*Information given*:
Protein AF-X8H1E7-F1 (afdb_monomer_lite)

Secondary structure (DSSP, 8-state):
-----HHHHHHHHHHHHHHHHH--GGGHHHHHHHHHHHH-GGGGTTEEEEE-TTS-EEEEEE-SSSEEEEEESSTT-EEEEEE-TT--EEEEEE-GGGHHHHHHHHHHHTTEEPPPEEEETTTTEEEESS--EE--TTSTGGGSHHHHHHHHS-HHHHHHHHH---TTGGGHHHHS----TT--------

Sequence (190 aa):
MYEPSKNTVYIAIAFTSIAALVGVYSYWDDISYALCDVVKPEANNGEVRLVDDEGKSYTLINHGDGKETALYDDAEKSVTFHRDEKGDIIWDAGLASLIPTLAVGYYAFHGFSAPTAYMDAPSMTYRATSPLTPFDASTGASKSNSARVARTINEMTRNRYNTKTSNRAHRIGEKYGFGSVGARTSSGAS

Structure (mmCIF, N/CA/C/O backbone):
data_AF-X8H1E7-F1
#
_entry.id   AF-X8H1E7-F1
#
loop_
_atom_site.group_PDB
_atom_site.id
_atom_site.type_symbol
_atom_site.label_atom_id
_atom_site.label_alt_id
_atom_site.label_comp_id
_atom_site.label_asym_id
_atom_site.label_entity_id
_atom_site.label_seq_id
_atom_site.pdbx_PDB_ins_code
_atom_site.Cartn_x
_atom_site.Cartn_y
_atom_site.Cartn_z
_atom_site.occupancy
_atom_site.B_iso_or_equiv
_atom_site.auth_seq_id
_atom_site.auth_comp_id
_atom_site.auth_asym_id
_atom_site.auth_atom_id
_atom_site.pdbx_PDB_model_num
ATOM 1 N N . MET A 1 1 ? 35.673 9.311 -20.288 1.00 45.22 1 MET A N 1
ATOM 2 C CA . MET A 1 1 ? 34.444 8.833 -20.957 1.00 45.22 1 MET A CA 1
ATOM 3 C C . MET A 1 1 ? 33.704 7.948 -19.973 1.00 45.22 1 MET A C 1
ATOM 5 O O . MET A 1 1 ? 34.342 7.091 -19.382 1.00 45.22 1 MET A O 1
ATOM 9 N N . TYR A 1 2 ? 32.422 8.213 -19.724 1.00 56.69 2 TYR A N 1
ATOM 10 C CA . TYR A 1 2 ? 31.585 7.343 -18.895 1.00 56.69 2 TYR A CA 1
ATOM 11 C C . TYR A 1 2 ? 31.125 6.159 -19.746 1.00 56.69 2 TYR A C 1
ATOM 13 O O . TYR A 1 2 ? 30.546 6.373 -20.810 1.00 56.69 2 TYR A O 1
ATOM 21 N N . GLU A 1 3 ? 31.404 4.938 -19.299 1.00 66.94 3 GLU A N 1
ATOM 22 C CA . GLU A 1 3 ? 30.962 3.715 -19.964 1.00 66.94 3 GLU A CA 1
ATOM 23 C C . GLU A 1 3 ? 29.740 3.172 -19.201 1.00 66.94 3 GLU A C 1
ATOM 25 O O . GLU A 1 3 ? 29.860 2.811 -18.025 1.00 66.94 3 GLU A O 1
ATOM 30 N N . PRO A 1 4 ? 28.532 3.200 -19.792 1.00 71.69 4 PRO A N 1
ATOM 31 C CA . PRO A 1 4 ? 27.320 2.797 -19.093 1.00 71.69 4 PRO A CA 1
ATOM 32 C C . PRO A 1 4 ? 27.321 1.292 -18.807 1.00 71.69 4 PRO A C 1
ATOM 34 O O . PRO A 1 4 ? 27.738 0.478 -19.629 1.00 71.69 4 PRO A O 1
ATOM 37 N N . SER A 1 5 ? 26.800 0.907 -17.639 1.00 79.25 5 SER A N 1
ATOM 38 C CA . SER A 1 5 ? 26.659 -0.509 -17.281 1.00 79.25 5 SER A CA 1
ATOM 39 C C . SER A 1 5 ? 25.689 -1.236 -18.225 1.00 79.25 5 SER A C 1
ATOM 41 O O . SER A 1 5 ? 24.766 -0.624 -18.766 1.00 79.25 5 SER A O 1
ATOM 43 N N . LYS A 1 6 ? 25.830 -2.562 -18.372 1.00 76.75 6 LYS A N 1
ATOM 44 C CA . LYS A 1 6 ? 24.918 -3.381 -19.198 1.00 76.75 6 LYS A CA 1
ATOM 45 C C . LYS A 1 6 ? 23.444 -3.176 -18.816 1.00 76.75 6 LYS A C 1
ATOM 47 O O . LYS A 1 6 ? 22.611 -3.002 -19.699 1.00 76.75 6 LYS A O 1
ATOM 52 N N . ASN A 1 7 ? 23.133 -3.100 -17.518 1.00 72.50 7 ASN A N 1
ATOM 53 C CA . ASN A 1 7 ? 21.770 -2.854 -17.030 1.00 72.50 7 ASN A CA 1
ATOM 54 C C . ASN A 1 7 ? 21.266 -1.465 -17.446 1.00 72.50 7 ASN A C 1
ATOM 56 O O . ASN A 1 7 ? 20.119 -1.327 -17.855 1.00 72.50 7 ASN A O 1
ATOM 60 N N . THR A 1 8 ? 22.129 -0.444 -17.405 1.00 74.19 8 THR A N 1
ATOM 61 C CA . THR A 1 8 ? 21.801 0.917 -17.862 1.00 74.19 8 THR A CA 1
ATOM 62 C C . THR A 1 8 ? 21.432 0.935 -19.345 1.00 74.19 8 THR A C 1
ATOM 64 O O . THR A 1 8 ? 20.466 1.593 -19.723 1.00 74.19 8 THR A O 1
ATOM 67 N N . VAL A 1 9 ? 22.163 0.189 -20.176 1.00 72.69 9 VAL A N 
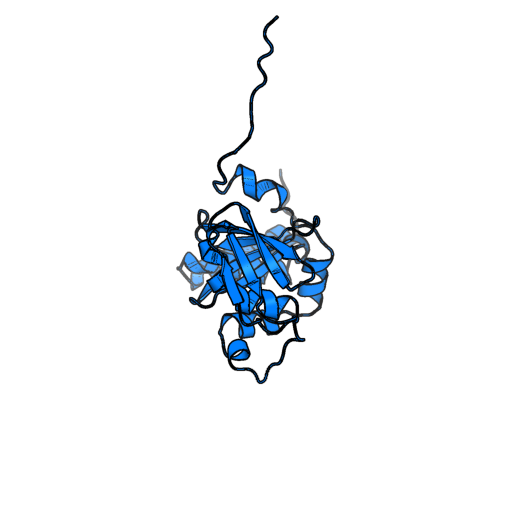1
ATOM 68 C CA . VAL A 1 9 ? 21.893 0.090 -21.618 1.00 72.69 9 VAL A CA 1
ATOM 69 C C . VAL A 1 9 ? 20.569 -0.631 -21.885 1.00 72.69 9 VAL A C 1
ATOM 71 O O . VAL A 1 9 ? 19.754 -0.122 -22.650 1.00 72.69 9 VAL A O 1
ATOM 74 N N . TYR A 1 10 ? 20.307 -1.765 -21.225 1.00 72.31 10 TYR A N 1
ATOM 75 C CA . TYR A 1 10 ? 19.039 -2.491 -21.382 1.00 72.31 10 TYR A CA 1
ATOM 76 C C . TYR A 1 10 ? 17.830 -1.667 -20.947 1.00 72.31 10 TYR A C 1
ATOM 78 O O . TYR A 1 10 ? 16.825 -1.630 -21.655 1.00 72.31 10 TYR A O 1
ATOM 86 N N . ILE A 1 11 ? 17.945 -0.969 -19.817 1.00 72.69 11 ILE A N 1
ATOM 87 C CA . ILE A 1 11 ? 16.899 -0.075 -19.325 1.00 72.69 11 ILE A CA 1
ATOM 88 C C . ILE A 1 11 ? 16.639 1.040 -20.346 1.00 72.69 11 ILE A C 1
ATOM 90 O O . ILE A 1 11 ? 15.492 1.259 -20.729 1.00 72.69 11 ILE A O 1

*Work task*: Could you set down, exactly as written, the lines above between the one holding "ATOM 3 C C ." and the one holding "ATOM 21 N N", inclusive, and nothing more?

*Solution below*:
ATOM 3 C C . MET A 1 1 ? 33.704 7.948 -19.973 1.00 45.22 1 MET A C 1
ATOM 5 O O . MET A 1 1 ? 34.342 7.091 -19.382 1.00 45.22 1 MET A O 1
ATOM 9 N N . TYR A 1 2 ? 32.422 8.213 -19.724 1.00 56.69 2 TYR A N 1
ATOM 10 C CA . TYR A 1 2 ? 31.585 7.343 -18.895 1.00 56.69 2 TYR A CA 1
ATOM 11 C C . TYR A 1 2 ? 31.125 6.159 -19.746 1.00 56.69 2 TYR A C 1
ATOM 13 O O . TYR A 1 2 ? 30.546 6.373 -20.810 1.00 56.69 2 TYR A O 1
ATOM 21 N N . GLU A 1 3 ? 31.404 4.938 -19.299 1.00 66.94 3 GLU A N 1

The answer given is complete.